WHAT IS REQUIRED
Using the records below, repeat exactly the lines from the one holding "ATOM 28 C C" through the one holding "ATOM 49 O O", both ends included, and no others.

EXERCISE MATERIALS
- Opening Delimiter -
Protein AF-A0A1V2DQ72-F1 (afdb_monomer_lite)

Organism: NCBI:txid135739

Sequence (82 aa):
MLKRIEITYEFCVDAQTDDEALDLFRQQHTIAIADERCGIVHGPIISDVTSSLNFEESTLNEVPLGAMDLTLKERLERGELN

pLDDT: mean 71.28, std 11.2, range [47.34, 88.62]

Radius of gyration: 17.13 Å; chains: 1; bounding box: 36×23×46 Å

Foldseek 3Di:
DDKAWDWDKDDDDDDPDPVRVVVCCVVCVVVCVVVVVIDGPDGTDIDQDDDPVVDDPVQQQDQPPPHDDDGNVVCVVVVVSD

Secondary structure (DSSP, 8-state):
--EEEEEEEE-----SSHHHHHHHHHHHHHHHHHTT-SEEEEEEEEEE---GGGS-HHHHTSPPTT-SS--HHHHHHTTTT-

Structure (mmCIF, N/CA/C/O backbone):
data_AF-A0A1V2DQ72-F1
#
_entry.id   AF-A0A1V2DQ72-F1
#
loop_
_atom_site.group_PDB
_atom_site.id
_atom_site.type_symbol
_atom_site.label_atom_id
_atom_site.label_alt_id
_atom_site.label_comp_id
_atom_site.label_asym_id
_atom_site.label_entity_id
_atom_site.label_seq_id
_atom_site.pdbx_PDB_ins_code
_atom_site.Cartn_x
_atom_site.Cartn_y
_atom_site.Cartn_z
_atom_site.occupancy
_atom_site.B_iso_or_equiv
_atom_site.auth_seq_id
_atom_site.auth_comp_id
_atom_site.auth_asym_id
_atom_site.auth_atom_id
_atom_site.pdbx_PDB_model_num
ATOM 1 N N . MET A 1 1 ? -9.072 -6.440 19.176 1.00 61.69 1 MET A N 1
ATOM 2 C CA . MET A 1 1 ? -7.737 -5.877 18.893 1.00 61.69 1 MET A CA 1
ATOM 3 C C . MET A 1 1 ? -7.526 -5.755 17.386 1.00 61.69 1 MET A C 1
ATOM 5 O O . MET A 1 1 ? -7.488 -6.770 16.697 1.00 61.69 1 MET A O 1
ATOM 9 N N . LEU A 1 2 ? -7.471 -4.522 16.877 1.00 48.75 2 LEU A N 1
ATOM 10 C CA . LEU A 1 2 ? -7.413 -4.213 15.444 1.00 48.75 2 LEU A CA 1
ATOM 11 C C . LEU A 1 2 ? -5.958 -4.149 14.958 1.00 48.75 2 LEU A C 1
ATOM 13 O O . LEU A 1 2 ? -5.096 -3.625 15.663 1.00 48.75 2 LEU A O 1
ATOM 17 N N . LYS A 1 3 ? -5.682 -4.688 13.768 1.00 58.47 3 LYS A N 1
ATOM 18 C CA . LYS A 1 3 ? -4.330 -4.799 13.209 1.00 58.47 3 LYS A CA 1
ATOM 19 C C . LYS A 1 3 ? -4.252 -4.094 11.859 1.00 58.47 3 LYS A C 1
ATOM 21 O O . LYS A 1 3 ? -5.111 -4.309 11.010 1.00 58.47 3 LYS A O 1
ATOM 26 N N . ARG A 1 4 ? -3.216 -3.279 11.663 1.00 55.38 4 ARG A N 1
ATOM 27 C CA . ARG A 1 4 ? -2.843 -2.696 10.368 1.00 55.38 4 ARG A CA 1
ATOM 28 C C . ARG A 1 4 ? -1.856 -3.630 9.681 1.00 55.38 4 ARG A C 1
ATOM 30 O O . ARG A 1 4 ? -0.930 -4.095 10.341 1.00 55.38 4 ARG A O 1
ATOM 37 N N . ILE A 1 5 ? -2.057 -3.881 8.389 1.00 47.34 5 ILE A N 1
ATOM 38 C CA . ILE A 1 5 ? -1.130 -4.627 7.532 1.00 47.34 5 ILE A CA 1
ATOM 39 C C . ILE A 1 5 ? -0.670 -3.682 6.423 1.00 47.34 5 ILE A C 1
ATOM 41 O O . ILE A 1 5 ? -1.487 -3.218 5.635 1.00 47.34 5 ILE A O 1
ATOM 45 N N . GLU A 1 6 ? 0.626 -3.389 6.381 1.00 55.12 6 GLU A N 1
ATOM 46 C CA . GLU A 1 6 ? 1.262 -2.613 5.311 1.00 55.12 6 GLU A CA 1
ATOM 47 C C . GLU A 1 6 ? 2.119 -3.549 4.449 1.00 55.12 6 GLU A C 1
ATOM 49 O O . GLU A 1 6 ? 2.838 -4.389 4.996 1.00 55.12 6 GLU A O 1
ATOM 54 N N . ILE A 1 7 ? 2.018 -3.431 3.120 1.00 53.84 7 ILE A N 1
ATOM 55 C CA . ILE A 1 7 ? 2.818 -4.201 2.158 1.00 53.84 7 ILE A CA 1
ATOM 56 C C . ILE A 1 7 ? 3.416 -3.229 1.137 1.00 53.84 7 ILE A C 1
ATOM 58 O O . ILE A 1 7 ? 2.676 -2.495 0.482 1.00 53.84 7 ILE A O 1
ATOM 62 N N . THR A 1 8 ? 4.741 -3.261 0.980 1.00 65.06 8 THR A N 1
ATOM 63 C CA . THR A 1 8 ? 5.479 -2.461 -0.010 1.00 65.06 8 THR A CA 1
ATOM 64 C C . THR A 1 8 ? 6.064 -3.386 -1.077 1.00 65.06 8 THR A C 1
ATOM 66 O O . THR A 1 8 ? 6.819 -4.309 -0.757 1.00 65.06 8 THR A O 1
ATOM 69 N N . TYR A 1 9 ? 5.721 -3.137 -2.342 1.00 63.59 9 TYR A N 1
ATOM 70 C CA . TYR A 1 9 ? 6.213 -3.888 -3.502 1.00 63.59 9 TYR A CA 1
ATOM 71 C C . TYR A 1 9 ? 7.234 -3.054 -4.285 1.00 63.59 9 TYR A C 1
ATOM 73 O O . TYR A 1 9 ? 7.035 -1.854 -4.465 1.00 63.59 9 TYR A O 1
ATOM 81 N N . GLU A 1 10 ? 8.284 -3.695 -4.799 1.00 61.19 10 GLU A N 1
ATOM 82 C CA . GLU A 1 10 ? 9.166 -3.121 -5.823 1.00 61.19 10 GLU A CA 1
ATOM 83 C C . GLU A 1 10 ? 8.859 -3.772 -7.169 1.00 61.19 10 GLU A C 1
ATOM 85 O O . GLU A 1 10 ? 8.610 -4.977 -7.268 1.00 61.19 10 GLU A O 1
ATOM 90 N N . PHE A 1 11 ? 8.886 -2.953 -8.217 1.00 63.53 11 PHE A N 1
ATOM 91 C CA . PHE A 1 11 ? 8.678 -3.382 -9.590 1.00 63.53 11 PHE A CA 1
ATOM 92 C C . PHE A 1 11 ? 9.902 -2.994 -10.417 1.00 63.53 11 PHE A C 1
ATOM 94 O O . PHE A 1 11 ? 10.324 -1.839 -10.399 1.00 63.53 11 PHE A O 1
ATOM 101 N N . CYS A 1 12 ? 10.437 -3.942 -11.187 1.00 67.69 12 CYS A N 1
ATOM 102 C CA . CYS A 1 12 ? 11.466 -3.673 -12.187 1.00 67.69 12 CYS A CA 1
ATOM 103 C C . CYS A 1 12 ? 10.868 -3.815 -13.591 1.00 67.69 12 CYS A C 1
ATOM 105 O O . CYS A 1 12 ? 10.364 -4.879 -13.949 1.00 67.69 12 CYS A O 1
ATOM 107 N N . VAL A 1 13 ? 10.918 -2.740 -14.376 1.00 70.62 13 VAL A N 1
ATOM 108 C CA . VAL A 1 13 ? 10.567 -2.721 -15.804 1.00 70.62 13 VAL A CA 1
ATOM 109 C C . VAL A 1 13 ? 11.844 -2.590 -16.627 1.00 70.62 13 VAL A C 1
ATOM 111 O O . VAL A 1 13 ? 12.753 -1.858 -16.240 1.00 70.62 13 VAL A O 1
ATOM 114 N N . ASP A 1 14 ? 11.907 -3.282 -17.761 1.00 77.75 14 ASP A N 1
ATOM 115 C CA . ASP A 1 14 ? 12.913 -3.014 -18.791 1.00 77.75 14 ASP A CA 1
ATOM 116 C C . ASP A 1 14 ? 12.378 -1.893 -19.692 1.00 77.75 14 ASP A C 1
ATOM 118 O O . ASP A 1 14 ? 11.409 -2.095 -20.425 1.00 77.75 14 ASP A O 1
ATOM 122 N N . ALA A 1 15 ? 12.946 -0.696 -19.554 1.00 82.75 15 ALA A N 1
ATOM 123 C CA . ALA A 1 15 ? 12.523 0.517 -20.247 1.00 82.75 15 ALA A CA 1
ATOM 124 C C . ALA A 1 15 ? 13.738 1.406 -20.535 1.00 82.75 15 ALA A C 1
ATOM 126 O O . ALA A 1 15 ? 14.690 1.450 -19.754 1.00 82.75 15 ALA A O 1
- Closing Delimiter -
RESULT
ATOM 28 C C . ARG A 1 4 ? -1.856 -3.630 9.681 1.00 55.38 4 ARG A C 1
ATOM 30 O O . ARG A 1 4 ? -0.930 -4.095 10.341 1.00 55.38 4 ARG A O 1
ATOM 37 N N . ILE A 1 5 ? -2.057 -3.881 8.389 1.00 47.34 5 ILE A N 1
ATOM 38 C CA . ILE A 1 5 ? -1.130 -4.627 7.532 1.00 47.34 5 ILE A CA 1
ATOM 39 C C . ILE A 1 5 ? -0.670 -3.682 6.423 1.00 47.34 5 ILE A C 1
ATOM 41 O O . ILE A 1 5 ? -1.487 -3.218 5.635 1.00 47.34 5 ILE A O 1
ATOM 45 N N . GLU A 1 6 ? 0.626 -3.389 6.381 1.00 55.12 6 GLU A N 1
ATOM 46 C CA . GLU A 1 6 ? 1.262 -2.613 5.311 1.00 55.12 6 GLU A CA 1
ATOM 47 C C . GLU A 1 6 ? 2.119 -3.549 4.449 1.00 55.12 6 GLU A C 1
ATOM 49 O O . GLU A 1 6 ? 2.838 -4.389 4.996 1.00 55.12 6 GLU A O 1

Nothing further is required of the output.